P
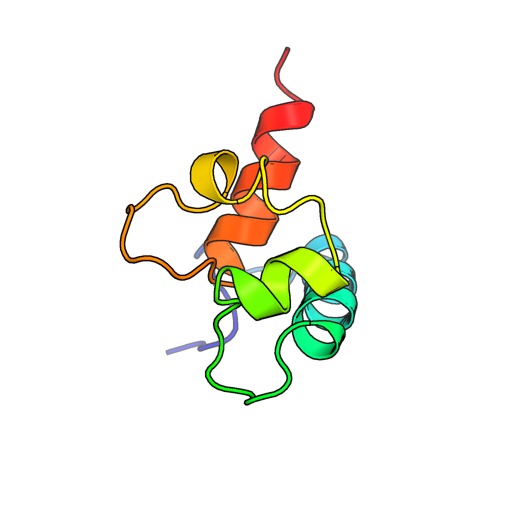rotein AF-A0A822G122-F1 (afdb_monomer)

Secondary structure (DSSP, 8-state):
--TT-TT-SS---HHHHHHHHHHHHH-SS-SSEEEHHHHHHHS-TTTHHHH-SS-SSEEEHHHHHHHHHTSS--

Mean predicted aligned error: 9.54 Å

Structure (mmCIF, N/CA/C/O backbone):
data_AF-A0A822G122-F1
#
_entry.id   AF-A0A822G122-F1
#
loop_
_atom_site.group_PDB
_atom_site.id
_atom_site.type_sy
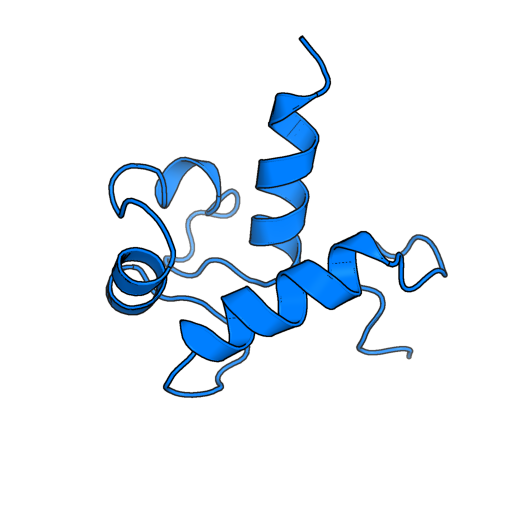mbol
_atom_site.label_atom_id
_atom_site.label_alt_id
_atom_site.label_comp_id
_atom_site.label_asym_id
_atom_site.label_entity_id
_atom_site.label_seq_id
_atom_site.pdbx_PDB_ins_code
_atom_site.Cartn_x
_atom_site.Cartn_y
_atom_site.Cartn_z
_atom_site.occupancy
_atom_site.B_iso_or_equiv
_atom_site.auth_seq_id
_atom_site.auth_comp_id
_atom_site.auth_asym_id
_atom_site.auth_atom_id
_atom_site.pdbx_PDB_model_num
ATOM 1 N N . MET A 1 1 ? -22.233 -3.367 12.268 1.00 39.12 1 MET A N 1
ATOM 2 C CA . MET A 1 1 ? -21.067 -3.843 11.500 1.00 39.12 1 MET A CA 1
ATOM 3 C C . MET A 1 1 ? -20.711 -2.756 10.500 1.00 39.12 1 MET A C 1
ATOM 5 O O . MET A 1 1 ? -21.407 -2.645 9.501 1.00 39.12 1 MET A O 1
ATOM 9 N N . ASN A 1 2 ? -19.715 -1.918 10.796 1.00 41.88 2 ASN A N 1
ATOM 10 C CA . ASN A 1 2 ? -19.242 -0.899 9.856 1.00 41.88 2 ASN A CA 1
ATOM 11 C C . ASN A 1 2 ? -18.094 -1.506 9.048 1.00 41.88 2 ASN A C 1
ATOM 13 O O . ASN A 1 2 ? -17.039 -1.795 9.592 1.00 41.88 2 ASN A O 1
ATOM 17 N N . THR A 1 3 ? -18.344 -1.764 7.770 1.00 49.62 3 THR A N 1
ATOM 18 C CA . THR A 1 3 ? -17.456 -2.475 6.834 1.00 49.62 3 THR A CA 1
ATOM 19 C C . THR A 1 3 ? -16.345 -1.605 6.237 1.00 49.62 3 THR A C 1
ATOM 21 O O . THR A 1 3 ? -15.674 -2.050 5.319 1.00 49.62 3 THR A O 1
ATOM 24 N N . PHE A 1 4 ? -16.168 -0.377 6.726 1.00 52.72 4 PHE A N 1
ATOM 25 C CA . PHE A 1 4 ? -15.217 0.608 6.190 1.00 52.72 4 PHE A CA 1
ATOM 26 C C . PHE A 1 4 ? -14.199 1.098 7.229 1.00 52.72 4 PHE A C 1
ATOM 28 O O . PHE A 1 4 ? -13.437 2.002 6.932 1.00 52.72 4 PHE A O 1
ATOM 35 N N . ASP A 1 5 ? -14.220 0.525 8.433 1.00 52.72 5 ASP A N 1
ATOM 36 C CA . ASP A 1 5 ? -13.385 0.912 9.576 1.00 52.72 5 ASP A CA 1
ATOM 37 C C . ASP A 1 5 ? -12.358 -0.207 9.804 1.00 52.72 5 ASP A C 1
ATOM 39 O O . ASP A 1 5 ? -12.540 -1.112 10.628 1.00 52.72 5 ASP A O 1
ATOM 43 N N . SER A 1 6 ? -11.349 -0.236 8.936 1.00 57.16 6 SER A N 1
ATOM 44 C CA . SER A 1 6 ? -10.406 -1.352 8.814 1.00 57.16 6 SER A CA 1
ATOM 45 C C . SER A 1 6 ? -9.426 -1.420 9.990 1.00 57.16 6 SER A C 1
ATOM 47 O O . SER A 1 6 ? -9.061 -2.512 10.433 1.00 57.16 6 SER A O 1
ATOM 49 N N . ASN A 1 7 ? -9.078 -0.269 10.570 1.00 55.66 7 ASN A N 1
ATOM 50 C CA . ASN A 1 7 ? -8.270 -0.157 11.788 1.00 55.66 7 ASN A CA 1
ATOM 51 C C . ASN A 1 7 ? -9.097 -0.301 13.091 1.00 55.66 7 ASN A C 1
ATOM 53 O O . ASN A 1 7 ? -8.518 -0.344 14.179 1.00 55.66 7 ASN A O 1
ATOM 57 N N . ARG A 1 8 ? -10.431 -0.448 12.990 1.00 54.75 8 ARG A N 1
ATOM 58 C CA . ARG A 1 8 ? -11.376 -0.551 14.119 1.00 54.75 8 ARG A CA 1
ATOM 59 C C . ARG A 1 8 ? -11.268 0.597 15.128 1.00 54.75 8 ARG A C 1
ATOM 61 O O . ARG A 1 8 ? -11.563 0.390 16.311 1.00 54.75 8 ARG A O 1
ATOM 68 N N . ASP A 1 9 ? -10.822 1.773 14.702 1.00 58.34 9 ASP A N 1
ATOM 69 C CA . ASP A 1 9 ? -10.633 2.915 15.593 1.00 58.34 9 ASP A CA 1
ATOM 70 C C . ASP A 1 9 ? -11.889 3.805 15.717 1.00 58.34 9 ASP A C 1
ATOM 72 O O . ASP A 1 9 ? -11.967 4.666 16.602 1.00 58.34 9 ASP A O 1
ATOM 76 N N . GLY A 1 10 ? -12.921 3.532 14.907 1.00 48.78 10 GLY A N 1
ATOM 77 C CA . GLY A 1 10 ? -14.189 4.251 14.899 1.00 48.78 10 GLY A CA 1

________________________________________

What the task needs is the material above repeated exactly, pictures excepted.

SOLUTION TO THE PROBLEM:
P
rotein AF-A0A822G122-F1 (afdb_monomer)

Secondary structure (DSSP, 8-state):
--TT-TT-SS---HHHHHHHHHHHHH-SS-SSEEEHHHHHHHS-TTTHHHH-SS-SSEEEHHHHHHHHHTSS--

Mean predicted aligned error: 9.54 Å

Structure (mmCIF, N/CA/C/O backbone):
data_AF-A0A822G122-F1
#
_entry.id   AF-A0A822G122-F1
#
loop_
_atom_site.group_PDB
_atom_site.id
_atom_site.type_sy
mbol
_atom_site.label_atom_id
_atom_site.label_alt_id
_atom_site.label_comp_id
_atom_site.label_asym_id
_atom_site.label_entity_id
_atom_site.label_seq_id
_atom_site.pdbx_PDB_ins_code
_atom_site.Cartn_x
_atom_site.Cartn_y
_atom_site.Cartn_z
_atom_site.occupancy
_atom_site.B_iso_or_equiv
_atom_site.auth_seq_id
_atom_site.auth_comp_id
_atom_site.auth_asym_id
_atom_site.auth_atom_id
_atom_site.pdbx_PDB_model_num
ATOM 1 N N . MET A 1 1 ? -22.233 -3.367 12.268 1.00 39.12 1 MET A N 1
ATOM 2 C CA . MET A 1 1 ? -21.067 -3.843 11.500 1.00 39.12 1 MET A CA 1
ATOM 3 C C . MET A 1 1 ? -20.711 -2.756 10.500 1.00 39.12 1 MET A C 1
ATOM 5 O O . MET A 1 1 ? -21.407 -2.645 9.501 1.00 39.12 1 MET A O 1
ATOM 9 N N . ASN A 1 2 ? -19.715 -1.918 10.796 1.00 41.88 2 ASN A N 1
ATOM 10 C CA . ASN A 1 2 ? -19.242 -0.899 9.856 1.00 41.88 2 ASN A CA 1
ATOM 11 C C . ASN A 1 2 ? -18.094 -1.506 9.048 1.00 41.88 2 ASN A C 1
ATOM 13 O O . ASN A 1 2 ? -17.039 -1.795 9.592 1.00 41.88 2 ASN A O 1
ATOM 17 N N . THR A 1 3 ? -18.344 -1.764 7.770 1.00 49.62 3 THR A N 1
ATOM 18 C CA . THR A 1 3 ? -17.456 -2.475 6.834 1.00 49.62 3 THR A CA 1
ATOM 19 C C . THR A 1 3 ? -16.345 -1.605 6.237 1.00 49.62 3 THR A C 1
ATOM 21 O O . THR A 1 3 ? -15.674 -2.050 5.319 1.00 49.62 3 THR A O 1
ATOM 24 N N . PHE A 1 4 ? -16.168 -0.377 6.726 1.00 52.72 4 PHE A N 1
ATOM 25 C CA . PHE A 1 4 ? -15.217 0.608 6.190 1.00 52.72 4 PHE A CA 1
ATOM 26 C C . PHE A 1 4 ? -14.199 1.098 7.229 1.00 52.72 4 PHE A C 1
ATOM 28 O O . PHE A 1 4 ? -13.437 2.002 6.932 1.00 52.72 4 PHE A O 1
ATOM 35 N N . ASP A 1 5 ? -14.220 0.525 8.433 1.00 52.72 5 ASP A N 1
ATOM 36 C CA . ASP A 1 5 ? -13.385 0.912 9.576 1.00 52.72 5 ASP A CA 1
ATOM 37 C C . ASP A 1 5 ? -12.358 -0.207 9.804 1.00 52.72 5 ASP A C 1
ATOM 39 O O . ASP A 1 5 ? -12.540 -1.112 10.628 1.00 52.72 5 ASP A O 1
ATOM 43 N N . SER A 1 6 ? -11.349 -0.236 8.936 1.00 57.16 6 SER A N 1
ATOM 44 C CA . SER A 1 6 ? -10.406 -1.352 8.814 1.00 57.16 6 SER A CA 1
ATOM 45 C C . SER A 1 6 ? -9.426 -1.420 9.990 1.00 57.16 6 SER A C 1
ATOM 47 O O . SER A 1 6 ? -9.061 -2.512 10.433 1.00 57.16 6 SER A O 1
ATOM 49 N N . ASN A 1 7 ? -9.078 -0.269 10.570 1.00 55.66 7 ASN A N 1
ATOM 50 C CA . ASN A 1 7 ? -8.270 -0.157 11.788 1.00 55.66 7 ASN A CA 1
ATOM 51 C C . ASN A 1 7 ? -9.097 -0.301 13.091 1.00 55.66 7 ASN A C 1
ATOM 53 O O . ASN A 1 7 ? -8.518 -0.344 14.179 1.00 55.66 7 ASN A O 1
ATOM 57 N N . ARG A 1 8 ? -10.431 -0.448 12.990 1.00 54.75 8 ARG A N 1
ATOM 58 C CA . ARG A 1 8 ? -11.376 -0.551 14.119 1.00 54.75 8 ARG A CA 1
ATOM 59 C C . ARG A 1 8 ? -11.268 0.597 15.128 1.00 54.75 8 ARG A C 1
ATOM 61 O O . ARG A 1 8 ? -11.563 0.390 16.311 1.00 54.75 8 ARG A O 1
ATOM 68 N N . ASP A 1 9 ? -10.822 1.773 14.702 1.00 58.34 9 ASP A N 1
ATOM 69 C CA . ASP A 1 9 ? -10.633 2.915 15.593 1.00 58.34 9 ASP A CA 1
ATOM 70 C C . ASP A 1 9 ? -11.889 3.805 15.717 1.00 58.34 9 ASP A C 1
ATOM 72 O O . ASP A 1 9 ? -11.967 4.666 16.602 1.00 58.34 9 ASP A O 1
ATOM 76 N N . GLY A 1 10 ? -12.921 3.532 14.907 1.00 48.78 10 GLY A N 1
ATOM 77 C CA . GLY A 1 10 ? -14.189 4.251 14.899 1.00 48.78 10 GLY A CA 1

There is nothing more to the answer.